# Audioppe 3 way crossovers



## Mooresound (Jan 17, 2012)

Specs:
CRX-303
• Gold Plated Screw Terminals
• 250 Watts RMS/ 300 Watts Peak
• High Grade Polymer Capacitors
• Ferrite And Air Cooled Spools
• Woofer Frequency: 20Hz-500Hz
• Midrange Frequency: 500Hz-3.5kHz
• Tweeter Frequency: 3kHz-20kHz
• 12dB per Octave Slope (4 Ω)
• Enclosed ABS Cabinet

Well I went back to passive recently as I was sick of the weight it takes to have an active set-up. I did not go buy a component set, instead I took my SLS 6.5s and a set of FR89's with the Vifa BC25SC06-04 and bought a 20.00 dollar set of audio-pipe 3 way crossovers. They are running now on a 2.150 PDX until my arc audio 1000.2T gets here next week. 

Highs: They are a bit much as the mid and tweet overlap at 3K-3.5K. This is fixable with my kenwood head unit or a notch filter possibly. I did have to move my tweets down by the mid to tame the highs. 

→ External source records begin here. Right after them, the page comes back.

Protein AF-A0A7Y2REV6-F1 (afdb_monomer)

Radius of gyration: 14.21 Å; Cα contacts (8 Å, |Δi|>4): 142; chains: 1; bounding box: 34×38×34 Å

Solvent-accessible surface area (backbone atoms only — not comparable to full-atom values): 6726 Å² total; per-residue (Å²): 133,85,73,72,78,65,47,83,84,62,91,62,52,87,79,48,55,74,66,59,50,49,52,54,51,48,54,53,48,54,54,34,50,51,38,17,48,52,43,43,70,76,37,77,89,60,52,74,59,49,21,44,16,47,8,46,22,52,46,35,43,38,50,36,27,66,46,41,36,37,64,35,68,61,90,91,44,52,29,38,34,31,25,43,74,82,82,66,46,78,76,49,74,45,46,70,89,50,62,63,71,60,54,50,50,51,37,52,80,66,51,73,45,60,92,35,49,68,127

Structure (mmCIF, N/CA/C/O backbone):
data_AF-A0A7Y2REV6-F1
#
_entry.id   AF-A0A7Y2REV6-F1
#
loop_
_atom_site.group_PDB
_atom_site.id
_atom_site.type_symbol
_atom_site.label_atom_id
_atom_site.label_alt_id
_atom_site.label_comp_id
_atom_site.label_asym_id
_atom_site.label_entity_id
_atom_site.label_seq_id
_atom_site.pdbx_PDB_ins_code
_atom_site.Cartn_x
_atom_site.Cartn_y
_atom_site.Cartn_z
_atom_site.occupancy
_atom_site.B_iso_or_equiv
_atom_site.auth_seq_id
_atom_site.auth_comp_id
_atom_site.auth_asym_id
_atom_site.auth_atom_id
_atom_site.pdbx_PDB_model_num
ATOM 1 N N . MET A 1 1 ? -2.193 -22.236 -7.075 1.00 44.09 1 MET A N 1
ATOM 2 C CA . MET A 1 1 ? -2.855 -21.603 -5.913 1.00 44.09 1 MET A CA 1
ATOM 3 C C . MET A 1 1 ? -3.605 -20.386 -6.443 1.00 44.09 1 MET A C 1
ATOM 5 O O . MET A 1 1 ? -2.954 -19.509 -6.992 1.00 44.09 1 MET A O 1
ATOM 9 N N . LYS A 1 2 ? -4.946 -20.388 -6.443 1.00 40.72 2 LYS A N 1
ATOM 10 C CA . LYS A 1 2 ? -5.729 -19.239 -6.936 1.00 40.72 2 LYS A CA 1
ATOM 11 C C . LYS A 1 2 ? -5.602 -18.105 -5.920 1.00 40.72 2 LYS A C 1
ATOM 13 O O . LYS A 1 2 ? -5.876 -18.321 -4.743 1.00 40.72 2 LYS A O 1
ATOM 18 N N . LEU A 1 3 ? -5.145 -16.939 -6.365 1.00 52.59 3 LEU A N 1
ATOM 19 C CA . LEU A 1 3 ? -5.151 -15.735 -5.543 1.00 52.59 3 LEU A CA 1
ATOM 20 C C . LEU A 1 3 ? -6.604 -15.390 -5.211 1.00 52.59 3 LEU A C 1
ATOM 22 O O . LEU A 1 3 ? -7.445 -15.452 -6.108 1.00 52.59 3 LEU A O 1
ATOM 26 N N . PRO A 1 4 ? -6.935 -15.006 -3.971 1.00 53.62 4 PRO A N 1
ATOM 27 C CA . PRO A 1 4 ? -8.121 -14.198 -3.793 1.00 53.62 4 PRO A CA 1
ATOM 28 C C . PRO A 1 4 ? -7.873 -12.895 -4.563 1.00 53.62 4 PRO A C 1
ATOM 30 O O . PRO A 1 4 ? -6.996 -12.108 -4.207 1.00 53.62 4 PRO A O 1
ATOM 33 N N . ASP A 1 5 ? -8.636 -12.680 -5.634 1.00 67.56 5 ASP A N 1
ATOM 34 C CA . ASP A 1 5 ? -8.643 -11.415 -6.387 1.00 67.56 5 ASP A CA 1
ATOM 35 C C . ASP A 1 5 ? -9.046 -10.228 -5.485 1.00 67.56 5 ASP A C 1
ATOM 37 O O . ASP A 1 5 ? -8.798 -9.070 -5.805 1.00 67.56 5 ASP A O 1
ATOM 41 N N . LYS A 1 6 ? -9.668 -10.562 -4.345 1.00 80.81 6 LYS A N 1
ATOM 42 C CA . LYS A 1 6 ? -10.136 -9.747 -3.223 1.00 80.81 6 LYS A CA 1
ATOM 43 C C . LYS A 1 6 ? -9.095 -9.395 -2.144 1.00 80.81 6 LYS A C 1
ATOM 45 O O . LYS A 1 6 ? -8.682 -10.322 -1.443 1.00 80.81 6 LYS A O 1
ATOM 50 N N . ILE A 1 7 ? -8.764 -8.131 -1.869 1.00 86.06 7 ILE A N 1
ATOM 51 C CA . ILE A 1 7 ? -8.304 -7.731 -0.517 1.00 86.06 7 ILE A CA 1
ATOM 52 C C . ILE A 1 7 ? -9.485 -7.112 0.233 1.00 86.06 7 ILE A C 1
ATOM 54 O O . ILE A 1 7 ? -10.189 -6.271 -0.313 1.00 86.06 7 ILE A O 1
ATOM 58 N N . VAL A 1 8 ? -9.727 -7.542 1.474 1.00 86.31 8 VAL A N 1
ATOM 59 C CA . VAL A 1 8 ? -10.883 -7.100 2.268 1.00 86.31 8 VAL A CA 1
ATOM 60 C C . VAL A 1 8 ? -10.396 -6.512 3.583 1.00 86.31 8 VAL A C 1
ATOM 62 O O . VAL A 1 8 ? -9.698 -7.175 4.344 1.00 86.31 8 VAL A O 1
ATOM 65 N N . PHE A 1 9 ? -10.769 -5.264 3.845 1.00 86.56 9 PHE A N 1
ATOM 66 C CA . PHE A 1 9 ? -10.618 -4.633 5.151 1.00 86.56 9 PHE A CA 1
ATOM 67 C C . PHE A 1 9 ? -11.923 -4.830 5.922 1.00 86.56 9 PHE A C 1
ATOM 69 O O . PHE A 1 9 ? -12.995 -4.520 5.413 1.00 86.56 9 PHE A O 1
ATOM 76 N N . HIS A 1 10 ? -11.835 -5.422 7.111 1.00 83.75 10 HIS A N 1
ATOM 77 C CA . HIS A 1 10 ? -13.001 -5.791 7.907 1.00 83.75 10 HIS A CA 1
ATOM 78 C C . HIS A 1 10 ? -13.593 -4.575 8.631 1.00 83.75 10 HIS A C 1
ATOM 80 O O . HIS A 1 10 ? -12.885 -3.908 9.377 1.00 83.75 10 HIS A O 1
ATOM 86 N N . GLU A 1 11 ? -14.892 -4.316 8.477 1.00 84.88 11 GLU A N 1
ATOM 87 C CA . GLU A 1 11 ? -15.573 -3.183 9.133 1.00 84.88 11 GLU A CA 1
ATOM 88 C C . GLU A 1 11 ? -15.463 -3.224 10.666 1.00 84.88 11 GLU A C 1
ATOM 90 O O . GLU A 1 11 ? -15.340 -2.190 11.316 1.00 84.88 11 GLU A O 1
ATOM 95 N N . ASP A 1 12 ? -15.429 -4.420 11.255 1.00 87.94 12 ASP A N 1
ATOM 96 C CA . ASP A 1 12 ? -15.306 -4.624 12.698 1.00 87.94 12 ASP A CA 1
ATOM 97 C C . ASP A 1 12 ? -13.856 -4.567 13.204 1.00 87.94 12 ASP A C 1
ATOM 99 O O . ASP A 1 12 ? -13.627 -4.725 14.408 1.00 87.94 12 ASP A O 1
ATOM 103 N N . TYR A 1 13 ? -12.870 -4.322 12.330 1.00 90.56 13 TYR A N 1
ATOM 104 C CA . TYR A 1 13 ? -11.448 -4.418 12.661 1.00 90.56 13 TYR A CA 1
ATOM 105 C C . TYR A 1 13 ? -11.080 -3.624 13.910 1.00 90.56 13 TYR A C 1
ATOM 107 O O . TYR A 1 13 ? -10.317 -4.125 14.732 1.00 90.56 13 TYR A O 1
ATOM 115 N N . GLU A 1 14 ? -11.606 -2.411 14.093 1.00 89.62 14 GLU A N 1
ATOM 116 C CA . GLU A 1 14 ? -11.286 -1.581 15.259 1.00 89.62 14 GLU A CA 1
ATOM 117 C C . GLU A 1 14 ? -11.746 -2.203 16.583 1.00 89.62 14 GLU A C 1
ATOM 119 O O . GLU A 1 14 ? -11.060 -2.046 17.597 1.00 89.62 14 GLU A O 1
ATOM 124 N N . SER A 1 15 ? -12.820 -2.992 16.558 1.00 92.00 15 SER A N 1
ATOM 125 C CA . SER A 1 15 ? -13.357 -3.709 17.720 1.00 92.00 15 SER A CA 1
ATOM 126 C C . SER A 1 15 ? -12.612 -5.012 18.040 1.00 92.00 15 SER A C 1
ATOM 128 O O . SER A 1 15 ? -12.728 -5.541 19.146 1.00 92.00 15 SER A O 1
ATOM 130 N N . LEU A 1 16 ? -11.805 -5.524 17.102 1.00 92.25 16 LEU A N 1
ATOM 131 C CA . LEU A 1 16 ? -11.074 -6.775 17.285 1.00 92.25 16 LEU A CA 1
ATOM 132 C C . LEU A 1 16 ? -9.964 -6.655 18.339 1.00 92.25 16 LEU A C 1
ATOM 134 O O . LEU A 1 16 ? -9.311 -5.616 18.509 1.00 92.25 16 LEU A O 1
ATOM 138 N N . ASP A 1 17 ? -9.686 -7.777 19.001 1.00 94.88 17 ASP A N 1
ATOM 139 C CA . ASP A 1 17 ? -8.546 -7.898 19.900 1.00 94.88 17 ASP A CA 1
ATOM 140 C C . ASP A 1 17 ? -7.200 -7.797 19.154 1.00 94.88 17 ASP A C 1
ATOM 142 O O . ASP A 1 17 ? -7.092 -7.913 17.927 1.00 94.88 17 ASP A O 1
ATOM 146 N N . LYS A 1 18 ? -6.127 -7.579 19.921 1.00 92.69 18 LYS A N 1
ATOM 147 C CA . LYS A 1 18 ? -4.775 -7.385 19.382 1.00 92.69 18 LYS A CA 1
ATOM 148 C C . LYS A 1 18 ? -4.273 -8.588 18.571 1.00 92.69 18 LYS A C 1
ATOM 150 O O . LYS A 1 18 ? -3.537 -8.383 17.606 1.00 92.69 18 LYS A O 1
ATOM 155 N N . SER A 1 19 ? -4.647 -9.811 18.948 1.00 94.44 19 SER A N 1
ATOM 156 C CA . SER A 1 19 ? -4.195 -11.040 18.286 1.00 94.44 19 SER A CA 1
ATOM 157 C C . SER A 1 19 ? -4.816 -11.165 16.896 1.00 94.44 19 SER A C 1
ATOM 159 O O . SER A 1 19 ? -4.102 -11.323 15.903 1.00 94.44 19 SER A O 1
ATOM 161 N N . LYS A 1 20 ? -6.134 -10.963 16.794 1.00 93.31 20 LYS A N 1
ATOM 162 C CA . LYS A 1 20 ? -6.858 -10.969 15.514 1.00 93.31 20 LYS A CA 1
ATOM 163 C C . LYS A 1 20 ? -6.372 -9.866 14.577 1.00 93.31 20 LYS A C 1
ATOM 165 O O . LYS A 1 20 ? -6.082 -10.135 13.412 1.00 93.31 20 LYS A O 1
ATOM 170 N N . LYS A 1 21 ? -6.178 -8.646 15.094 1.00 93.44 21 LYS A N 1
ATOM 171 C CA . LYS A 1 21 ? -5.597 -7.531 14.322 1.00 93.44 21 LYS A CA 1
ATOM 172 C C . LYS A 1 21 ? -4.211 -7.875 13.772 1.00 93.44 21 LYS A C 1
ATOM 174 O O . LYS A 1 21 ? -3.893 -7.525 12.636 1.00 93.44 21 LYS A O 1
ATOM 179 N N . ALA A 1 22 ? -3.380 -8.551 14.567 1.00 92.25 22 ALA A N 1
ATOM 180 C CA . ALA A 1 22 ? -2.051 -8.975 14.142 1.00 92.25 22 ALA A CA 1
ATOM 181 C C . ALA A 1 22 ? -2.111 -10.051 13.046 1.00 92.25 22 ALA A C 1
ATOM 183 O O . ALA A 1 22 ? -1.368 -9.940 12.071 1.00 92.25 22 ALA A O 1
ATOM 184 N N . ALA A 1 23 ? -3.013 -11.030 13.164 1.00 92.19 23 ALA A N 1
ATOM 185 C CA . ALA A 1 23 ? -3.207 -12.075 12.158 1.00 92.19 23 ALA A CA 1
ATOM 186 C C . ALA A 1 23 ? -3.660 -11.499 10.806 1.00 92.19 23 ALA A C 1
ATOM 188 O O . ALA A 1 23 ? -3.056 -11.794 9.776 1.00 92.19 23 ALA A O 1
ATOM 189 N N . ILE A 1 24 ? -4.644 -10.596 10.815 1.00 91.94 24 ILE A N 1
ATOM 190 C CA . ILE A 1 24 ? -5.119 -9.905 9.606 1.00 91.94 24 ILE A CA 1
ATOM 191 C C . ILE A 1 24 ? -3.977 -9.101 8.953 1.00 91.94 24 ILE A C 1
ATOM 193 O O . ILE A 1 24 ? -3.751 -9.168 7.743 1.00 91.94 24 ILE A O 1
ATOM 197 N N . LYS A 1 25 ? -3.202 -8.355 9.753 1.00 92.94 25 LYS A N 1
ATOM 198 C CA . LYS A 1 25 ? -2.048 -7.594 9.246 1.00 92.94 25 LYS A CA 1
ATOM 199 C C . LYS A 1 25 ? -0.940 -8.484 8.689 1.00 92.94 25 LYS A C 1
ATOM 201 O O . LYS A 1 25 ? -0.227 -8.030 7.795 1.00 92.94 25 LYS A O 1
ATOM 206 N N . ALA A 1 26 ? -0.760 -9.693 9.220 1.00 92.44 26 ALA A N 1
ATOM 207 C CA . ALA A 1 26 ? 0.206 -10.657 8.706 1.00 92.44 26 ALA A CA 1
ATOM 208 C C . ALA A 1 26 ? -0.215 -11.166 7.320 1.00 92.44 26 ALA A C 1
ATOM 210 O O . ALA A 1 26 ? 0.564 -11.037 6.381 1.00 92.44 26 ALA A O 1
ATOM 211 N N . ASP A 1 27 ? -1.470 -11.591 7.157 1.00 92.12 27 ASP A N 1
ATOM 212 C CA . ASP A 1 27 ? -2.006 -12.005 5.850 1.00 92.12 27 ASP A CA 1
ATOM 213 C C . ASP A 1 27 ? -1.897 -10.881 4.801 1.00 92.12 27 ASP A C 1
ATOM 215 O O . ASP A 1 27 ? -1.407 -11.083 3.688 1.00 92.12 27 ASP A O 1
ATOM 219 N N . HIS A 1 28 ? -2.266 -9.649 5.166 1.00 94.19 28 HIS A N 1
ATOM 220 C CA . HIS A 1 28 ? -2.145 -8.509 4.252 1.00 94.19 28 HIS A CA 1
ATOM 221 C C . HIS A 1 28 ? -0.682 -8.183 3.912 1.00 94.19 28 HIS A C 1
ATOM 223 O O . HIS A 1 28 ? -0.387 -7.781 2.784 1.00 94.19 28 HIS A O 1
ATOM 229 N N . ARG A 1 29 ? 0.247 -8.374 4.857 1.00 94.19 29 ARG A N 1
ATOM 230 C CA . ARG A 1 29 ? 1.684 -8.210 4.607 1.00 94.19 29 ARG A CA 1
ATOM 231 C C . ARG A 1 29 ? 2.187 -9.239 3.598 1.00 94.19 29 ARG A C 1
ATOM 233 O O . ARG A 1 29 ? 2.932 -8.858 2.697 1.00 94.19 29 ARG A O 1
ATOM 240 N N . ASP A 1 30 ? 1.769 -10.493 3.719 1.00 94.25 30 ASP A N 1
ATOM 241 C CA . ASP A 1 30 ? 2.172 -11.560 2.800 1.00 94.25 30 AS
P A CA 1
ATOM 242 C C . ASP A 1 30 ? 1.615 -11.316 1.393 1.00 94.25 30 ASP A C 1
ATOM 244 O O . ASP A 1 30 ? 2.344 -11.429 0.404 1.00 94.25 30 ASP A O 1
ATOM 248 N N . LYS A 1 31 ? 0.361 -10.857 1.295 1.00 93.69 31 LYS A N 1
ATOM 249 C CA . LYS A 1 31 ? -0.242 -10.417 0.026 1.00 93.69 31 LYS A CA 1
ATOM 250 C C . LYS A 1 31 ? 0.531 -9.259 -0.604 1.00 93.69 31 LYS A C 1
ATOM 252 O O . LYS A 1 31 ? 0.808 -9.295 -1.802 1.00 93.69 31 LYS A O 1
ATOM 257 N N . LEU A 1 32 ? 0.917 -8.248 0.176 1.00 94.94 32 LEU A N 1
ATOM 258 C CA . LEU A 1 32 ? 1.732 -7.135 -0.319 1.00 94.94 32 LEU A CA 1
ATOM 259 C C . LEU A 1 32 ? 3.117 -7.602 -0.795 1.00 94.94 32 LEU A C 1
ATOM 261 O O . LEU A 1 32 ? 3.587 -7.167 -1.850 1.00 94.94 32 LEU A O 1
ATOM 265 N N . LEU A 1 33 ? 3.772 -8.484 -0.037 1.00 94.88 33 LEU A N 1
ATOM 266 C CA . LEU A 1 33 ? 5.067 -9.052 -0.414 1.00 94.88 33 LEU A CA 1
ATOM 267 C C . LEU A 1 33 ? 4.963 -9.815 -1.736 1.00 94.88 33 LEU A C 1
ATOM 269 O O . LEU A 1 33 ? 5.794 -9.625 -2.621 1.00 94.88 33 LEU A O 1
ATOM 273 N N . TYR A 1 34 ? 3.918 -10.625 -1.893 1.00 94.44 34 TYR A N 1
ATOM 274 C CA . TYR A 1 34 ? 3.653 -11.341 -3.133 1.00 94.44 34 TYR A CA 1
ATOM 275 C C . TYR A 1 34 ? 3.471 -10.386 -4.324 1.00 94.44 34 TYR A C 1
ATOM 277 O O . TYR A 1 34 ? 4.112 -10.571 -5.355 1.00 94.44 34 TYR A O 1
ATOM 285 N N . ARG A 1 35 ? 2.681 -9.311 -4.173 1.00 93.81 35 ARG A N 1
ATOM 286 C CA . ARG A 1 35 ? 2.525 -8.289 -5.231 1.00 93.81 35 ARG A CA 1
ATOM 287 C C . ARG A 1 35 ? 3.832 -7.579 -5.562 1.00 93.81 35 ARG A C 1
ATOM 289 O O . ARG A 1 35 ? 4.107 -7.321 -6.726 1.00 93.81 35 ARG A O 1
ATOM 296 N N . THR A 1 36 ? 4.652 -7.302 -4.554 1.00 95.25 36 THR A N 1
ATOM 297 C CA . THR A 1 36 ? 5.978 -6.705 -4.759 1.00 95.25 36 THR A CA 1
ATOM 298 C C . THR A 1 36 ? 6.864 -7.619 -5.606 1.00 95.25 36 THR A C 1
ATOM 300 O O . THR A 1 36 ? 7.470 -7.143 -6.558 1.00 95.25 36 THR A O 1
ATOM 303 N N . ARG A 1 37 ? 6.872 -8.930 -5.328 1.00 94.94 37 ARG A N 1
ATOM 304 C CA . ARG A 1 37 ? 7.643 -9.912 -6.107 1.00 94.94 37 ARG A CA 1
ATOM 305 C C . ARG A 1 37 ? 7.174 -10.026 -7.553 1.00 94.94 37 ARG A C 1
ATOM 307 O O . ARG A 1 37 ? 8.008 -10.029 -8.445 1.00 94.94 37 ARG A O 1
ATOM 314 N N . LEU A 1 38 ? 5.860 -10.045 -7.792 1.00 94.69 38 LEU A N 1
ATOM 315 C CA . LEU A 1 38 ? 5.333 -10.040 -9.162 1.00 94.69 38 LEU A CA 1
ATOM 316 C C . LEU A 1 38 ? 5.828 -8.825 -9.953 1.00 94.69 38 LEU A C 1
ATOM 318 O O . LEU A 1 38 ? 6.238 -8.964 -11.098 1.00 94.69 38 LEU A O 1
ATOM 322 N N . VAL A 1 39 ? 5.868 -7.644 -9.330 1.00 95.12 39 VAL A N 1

Power handling: They are holding up fine to the 150 watts I'm pushing right now. I will update when the new amp comes ( 240 @12V)

Quality: I did get one that had a coil that was not glued done well. They bothe work right though.

Overall: They work well and dont cost alot. If you can handle the imperfections of a passive network this is a good way to go three way.


----------